Over the bank holiday weekend, though, I went camping and spend 3 nights under canvas, running around a muddy field during the day (in addition to hiking, I LARP with Curious Pastimes).  Courtesy of this and the torrential rain on Saturday night, I picked up a throat infection swiftly followed by a kidney infection.  Thus, long cardivascular workouts didn't seem a terribly good idea since I couldn't afford to get dehydrated.  Two courses of antibiotics and 10 very frustrating days later, I finally started to feel right again on Saturday.

I picked up the fitness regime again last Friday, yes, before I felt 100%.  That one centred around upper body strength, doing 2 sets of each of 2 exercises followed by 5 mins hell-for-leather on a cardiovascular machine to raise my heartrate, repeated three times.  To top if off, the following evening I went to play laserquest, for 3 x 15 min games with a handheld , dual-trigger laser gun.  Two days later and my arms have just about forgiven me!

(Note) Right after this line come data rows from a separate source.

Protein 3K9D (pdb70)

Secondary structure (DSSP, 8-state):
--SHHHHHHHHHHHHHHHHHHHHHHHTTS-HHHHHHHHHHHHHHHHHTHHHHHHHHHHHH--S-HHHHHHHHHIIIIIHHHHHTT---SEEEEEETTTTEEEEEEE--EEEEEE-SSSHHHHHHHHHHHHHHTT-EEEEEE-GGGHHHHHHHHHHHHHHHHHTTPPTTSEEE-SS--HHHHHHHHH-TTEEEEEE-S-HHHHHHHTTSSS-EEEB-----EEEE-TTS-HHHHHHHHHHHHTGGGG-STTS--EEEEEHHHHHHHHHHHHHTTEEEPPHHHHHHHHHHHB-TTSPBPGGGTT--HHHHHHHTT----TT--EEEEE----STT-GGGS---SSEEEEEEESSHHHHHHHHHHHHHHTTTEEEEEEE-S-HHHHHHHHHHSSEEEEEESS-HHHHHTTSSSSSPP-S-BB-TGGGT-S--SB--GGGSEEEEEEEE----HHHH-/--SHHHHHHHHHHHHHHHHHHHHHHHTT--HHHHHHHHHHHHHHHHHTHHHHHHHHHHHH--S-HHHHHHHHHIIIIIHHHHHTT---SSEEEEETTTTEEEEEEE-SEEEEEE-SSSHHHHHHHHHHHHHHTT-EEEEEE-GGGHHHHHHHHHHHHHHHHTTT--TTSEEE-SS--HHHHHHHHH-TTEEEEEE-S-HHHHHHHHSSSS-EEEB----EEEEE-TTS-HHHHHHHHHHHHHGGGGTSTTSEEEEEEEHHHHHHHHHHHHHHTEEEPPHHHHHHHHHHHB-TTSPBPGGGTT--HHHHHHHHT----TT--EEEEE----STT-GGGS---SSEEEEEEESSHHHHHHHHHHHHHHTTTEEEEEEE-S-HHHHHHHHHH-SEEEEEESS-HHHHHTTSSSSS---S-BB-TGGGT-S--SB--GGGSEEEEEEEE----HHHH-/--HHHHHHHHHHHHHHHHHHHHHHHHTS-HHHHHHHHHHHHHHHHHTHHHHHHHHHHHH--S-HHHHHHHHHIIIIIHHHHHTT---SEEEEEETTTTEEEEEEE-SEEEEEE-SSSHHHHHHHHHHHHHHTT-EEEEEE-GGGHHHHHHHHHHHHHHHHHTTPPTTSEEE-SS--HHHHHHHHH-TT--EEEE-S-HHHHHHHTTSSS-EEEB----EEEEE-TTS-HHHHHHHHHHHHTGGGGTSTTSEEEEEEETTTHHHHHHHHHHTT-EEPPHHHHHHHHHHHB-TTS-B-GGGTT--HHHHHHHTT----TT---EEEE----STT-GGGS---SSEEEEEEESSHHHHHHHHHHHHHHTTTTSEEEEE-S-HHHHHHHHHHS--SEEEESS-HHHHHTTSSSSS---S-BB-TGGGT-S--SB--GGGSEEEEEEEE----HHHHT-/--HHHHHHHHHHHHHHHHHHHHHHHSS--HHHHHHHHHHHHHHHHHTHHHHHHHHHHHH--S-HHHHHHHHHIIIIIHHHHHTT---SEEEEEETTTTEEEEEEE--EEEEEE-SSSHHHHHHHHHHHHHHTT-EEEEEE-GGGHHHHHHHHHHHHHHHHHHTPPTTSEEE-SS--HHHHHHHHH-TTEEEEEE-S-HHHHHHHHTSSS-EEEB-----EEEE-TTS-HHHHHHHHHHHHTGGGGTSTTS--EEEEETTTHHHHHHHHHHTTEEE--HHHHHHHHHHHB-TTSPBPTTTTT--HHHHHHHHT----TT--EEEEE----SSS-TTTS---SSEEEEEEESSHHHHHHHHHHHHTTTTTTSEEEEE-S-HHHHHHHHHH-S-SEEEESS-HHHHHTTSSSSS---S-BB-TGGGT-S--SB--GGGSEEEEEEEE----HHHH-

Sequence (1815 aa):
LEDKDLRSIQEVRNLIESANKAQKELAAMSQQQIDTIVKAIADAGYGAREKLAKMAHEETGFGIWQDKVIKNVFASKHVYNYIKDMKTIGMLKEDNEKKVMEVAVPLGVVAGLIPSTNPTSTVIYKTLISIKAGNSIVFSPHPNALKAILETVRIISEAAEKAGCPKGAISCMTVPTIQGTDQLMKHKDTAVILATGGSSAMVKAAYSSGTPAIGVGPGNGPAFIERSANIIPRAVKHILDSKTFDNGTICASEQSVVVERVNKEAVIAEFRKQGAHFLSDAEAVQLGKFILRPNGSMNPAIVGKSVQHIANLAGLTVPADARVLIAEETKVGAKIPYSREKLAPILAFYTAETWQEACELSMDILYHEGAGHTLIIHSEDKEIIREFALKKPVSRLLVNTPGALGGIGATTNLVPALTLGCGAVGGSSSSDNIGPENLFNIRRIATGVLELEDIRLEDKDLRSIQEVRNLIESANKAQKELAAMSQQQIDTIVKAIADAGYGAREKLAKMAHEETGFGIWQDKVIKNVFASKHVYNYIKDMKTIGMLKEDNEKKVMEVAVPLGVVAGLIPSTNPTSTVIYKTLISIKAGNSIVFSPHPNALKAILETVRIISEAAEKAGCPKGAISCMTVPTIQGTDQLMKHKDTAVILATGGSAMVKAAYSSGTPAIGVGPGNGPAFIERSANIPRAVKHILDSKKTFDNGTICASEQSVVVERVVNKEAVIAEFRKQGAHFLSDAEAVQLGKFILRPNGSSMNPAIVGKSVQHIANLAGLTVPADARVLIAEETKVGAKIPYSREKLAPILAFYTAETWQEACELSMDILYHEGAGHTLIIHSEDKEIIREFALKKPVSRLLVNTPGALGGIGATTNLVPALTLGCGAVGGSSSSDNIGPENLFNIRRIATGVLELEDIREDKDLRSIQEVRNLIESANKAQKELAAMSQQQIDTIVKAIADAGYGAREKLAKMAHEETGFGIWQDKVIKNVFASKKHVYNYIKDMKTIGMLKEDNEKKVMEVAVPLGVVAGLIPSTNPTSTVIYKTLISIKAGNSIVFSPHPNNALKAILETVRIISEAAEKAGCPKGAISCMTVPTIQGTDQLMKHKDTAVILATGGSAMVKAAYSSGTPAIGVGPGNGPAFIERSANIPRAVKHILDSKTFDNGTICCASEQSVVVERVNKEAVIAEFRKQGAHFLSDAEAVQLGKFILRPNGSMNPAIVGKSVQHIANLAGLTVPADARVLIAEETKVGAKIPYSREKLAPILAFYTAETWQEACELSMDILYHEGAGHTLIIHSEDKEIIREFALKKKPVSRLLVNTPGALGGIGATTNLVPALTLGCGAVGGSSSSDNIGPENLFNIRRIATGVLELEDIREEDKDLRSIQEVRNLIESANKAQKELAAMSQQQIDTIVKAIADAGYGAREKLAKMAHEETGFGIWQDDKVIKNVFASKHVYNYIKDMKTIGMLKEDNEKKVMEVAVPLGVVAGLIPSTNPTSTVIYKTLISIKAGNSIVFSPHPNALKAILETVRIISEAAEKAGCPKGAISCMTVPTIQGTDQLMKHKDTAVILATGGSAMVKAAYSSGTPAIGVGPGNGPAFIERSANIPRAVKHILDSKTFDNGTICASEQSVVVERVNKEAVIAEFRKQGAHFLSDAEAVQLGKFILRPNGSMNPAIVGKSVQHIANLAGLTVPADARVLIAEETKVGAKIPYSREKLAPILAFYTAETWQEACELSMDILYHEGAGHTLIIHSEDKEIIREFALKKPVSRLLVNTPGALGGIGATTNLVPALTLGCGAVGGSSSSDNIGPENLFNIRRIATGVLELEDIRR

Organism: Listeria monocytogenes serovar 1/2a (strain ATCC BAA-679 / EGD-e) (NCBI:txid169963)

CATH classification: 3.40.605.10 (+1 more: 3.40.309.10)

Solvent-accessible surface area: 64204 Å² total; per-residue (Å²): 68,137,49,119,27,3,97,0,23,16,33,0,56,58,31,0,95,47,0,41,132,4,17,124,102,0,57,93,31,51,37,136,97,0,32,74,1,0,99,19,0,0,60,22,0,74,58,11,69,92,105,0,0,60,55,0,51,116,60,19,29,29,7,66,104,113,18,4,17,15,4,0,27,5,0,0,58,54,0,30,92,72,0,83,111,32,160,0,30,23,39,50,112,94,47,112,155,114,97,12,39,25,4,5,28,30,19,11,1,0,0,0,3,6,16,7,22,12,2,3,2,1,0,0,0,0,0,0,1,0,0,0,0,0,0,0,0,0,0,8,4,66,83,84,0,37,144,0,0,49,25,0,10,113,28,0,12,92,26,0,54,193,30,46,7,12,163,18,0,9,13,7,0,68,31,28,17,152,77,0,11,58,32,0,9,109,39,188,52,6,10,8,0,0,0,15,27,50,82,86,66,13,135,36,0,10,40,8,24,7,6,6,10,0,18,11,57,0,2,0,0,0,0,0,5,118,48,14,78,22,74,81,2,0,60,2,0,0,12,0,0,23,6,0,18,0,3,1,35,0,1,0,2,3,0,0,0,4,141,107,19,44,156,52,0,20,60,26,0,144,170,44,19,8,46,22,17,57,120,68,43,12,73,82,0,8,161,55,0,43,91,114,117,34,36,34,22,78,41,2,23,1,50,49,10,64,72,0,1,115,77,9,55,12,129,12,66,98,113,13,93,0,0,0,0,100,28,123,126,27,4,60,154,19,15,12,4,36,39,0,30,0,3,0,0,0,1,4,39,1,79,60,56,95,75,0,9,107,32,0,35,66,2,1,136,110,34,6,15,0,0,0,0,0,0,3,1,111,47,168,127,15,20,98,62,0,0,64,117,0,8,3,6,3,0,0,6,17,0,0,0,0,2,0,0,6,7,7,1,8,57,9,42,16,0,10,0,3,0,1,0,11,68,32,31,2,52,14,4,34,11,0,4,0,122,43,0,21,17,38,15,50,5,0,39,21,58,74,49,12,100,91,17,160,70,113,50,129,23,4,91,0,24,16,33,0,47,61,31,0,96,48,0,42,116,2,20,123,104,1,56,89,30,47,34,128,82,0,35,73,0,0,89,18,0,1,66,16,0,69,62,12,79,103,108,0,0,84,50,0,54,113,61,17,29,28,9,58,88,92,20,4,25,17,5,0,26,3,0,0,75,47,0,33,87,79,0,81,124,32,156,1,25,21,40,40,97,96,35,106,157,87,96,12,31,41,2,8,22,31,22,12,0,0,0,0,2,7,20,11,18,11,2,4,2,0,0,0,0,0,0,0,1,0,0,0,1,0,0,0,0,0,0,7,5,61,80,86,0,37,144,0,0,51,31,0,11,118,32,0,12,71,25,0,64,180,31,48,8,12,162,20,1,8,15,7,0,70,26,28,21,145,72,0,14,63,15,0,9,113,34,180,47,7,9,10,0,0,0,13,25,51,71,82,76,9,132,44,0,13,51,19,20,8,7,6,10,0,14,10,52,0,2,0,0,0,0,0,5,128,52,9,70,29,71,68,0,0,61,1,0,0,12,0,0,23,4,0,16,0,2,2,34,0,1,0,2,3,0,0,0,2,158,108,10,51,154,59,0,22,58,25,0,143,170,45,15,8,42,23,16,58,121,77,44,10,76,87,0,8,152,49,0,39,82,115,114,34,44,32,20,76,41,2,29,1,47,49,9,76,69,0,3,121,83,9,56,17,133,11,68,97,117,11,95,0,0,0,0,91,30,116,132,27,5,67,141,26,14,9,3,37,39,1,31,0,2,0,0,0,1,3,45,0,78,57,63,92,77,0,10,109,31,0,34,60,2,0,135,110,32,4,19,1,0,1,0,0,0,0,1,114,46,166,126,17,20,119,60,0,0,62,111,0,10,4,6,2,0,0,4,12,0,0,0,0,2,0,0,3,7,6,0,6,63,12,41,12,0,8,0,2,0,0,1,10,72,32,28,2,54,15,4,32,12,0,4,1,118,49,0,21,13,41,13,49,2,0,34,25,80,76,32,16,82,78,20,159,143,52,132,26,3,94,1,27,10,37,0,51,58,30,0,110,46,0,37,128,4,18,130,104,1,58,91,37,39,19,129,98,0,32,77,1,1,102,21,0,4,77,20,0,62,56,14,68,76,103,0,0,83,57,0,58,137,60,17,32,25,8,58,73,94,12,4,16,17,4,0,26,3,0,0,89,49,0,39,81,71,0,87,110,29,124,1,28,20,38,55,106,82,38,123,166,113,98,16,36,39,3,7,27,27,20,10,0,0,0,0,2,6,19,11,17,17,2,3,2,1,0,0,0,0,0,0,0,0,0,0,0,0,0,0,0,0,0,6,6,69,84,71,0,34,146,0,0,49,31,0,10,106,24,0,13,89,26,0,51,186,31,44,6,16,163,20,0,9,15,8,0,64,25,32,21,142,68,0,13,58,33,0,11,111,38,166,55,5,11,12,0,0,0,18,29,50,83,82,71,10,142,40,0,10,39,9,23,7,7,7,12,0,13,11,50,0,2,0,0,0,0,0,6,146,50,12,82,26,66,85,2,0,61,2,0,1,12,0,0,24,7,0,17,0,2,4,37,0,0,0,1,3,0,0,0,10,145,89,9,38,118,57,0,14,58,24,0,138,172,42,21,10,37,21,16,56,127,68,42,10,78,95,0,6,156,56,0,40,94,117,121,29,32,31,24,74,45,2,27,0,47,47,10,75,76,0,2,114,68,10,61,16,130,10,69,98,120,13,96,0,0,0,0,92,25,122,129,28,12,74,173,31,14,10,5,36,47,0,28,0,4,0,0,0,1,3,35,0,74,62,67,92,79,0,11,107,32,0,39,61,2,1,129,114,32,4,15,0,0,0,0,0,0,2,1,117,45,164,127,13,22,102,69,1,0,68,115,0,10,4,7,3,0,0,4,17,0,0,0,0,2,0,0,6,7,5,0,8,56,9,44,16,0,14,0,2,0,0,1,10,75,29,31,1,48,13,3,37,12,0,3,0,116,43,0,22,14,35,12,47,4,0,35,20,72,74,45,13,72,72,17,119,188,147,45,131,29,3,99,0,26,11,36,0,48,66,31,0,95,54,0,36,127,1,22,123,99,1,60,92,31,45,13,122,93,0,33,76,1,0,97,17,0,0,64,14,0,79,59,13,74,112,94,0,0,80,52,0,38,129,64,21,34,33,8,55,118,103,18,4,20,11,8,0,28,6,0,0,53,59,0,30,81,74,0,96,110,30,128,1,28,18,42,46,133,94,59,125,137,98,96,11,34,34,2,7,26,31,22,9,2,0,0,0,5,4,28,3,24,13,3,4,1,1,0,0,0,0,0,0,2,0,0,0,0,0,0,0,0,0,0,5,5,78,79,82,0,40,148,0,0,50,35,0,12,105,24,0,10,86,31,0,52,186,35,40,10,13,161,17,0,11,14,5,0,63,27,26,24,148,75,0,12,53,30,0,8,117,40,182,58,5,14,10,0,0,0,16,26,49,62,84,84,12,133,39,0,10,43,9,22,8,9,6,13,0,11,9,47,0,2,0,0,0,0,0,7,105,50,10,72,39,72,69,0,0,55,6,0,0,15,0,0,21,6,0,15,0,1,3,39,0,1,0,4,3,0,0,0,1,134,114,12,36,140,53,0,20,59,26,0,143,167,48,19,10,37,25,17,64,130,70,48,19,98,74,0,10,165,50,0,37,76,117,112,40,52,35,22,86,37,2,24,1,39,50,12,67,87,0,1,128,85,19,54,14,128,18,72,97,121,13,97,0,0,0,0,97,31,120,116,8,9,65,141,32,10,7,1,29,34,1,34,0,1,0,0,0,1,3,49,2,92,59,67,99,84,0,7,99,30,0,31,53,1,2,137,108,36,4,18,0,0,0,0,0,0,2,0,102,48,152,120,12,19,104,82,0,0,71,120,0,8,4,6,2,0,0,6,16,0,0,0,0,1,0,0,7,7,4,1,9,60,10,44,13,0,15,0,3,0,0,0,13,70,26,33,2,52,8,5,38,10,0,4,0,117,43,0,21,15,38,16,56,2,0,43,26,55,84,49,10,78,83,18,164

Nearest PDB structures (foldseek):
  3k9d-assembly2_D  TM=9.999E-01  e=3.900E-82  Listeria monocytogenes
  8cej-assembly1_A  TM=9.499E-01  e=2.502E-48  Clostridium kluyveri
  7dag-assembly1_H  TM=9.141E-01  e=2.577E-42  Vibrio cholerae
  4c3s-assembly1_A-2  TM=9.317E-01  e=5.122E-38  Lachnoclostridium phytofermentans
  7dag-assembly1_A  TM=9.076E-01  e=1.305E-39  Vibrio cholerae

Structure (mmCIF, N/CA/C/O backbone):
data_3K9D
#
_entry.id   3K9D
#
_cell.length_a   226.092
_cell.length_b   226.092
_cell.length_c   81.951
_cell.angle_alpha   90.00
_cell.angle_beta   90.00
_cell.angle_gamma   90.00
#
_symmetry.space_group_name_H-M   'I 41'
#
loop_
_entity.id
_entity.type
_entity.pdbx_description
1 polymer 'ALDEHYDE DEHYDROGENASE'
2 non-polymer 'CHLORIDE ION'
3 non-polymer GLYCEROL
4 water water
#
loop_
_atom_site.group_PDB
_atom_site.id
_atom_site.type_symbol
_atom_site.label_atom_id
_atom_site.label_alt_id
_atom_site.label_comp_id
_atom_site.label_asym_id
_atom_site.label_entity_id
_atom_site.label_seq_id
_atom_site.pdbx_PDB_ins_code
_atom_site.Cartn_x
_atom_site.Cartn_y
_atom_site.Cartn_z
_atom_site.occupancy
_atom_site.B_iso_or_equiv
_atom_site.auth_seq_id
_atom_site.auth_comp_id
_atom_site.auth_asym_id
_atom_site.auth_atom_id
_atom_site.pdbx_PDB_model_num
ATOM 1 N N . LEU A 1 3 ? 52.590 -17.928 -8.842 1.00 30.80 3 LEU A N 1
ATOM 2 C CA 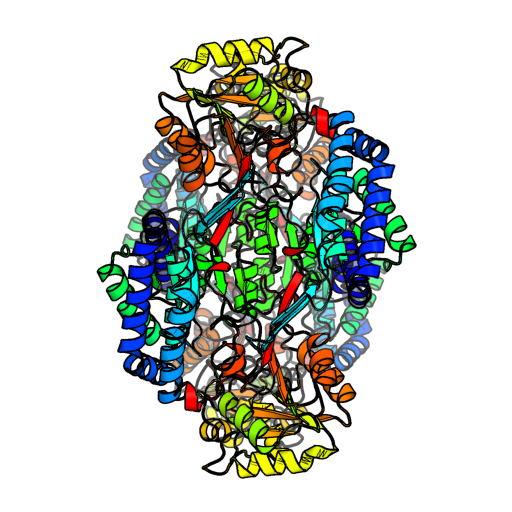. LEU A 1 3 ? 51.379 -17.133 -9.199 1.00 44.18 3 LEU A CA 1
ATOM 3 C C . LEU A 1 3 ? 51.050 -17.227 -10.691 1.00 43.50 3 LEU A C 1
ATOM 4 O O . LEU A 1 3 ? 51.874 -16.861 -11.535 1.00 47.95 3 LEU A O 1
ATOM 9 N N . GLU A 1 4 ? 49.855 -17.733 -11.009 1.00 17.80 4 GLU A N 1
ATOM 10 C CA . GLU A 1 4 ? 49.361 -17.735 -12.397 1.00 21.78 4 GLU A CA 1
ATOM 11 C C . GLU A 1 4 ? 47.989 -17.093 -12.592 1.00 10.52 4 GLU A C 1
ATOM 12 O O . GLU A 1 4 ? 47.731 -16.522 -13.649 1.00 14.17 4 GLU A O 1
ATOM 18 N N . ASP A 1 5 ? 47.119 -17.171 -11.585 1.00 14.98 5 ASP A N 1
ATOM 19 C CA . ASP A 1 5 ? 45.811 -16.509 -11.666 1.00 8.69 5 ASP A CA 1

Today I went to do what I knew would be the hardest of the three workouts, and I was right.  15 mins of biking on a level 10 random programme is the light relief part of this one!  It features cross trainer (5 mins, warm-up, easy), summit climber (10 mins, 1:4 gradient, 5.5kph average speed, HARD), bike (easy) and rowing machine (in which I aim for 2000m in 10 mins and managed 1900. I would have managed the 2000 but forgot to breathe properly part way through and gave myself  a stitch. By the time I'd eased off and recovered, I couldn't make up the distance.)  Then, to complete the feeling of being a wrung out dishcloth, it rounds off with 2 sets of straight abs crunches, 2 sets of upper back extensions and 2 sets of oblique crunches.  This evening, I appear to have succumbed to another throat infection, so it's another early night tonight before getting back into revising for university Finals tomorrow. 

*Would I have got the throat infection if I hadn't gone to the gym?  Probably.  But it made for an ironic post title, so I used it.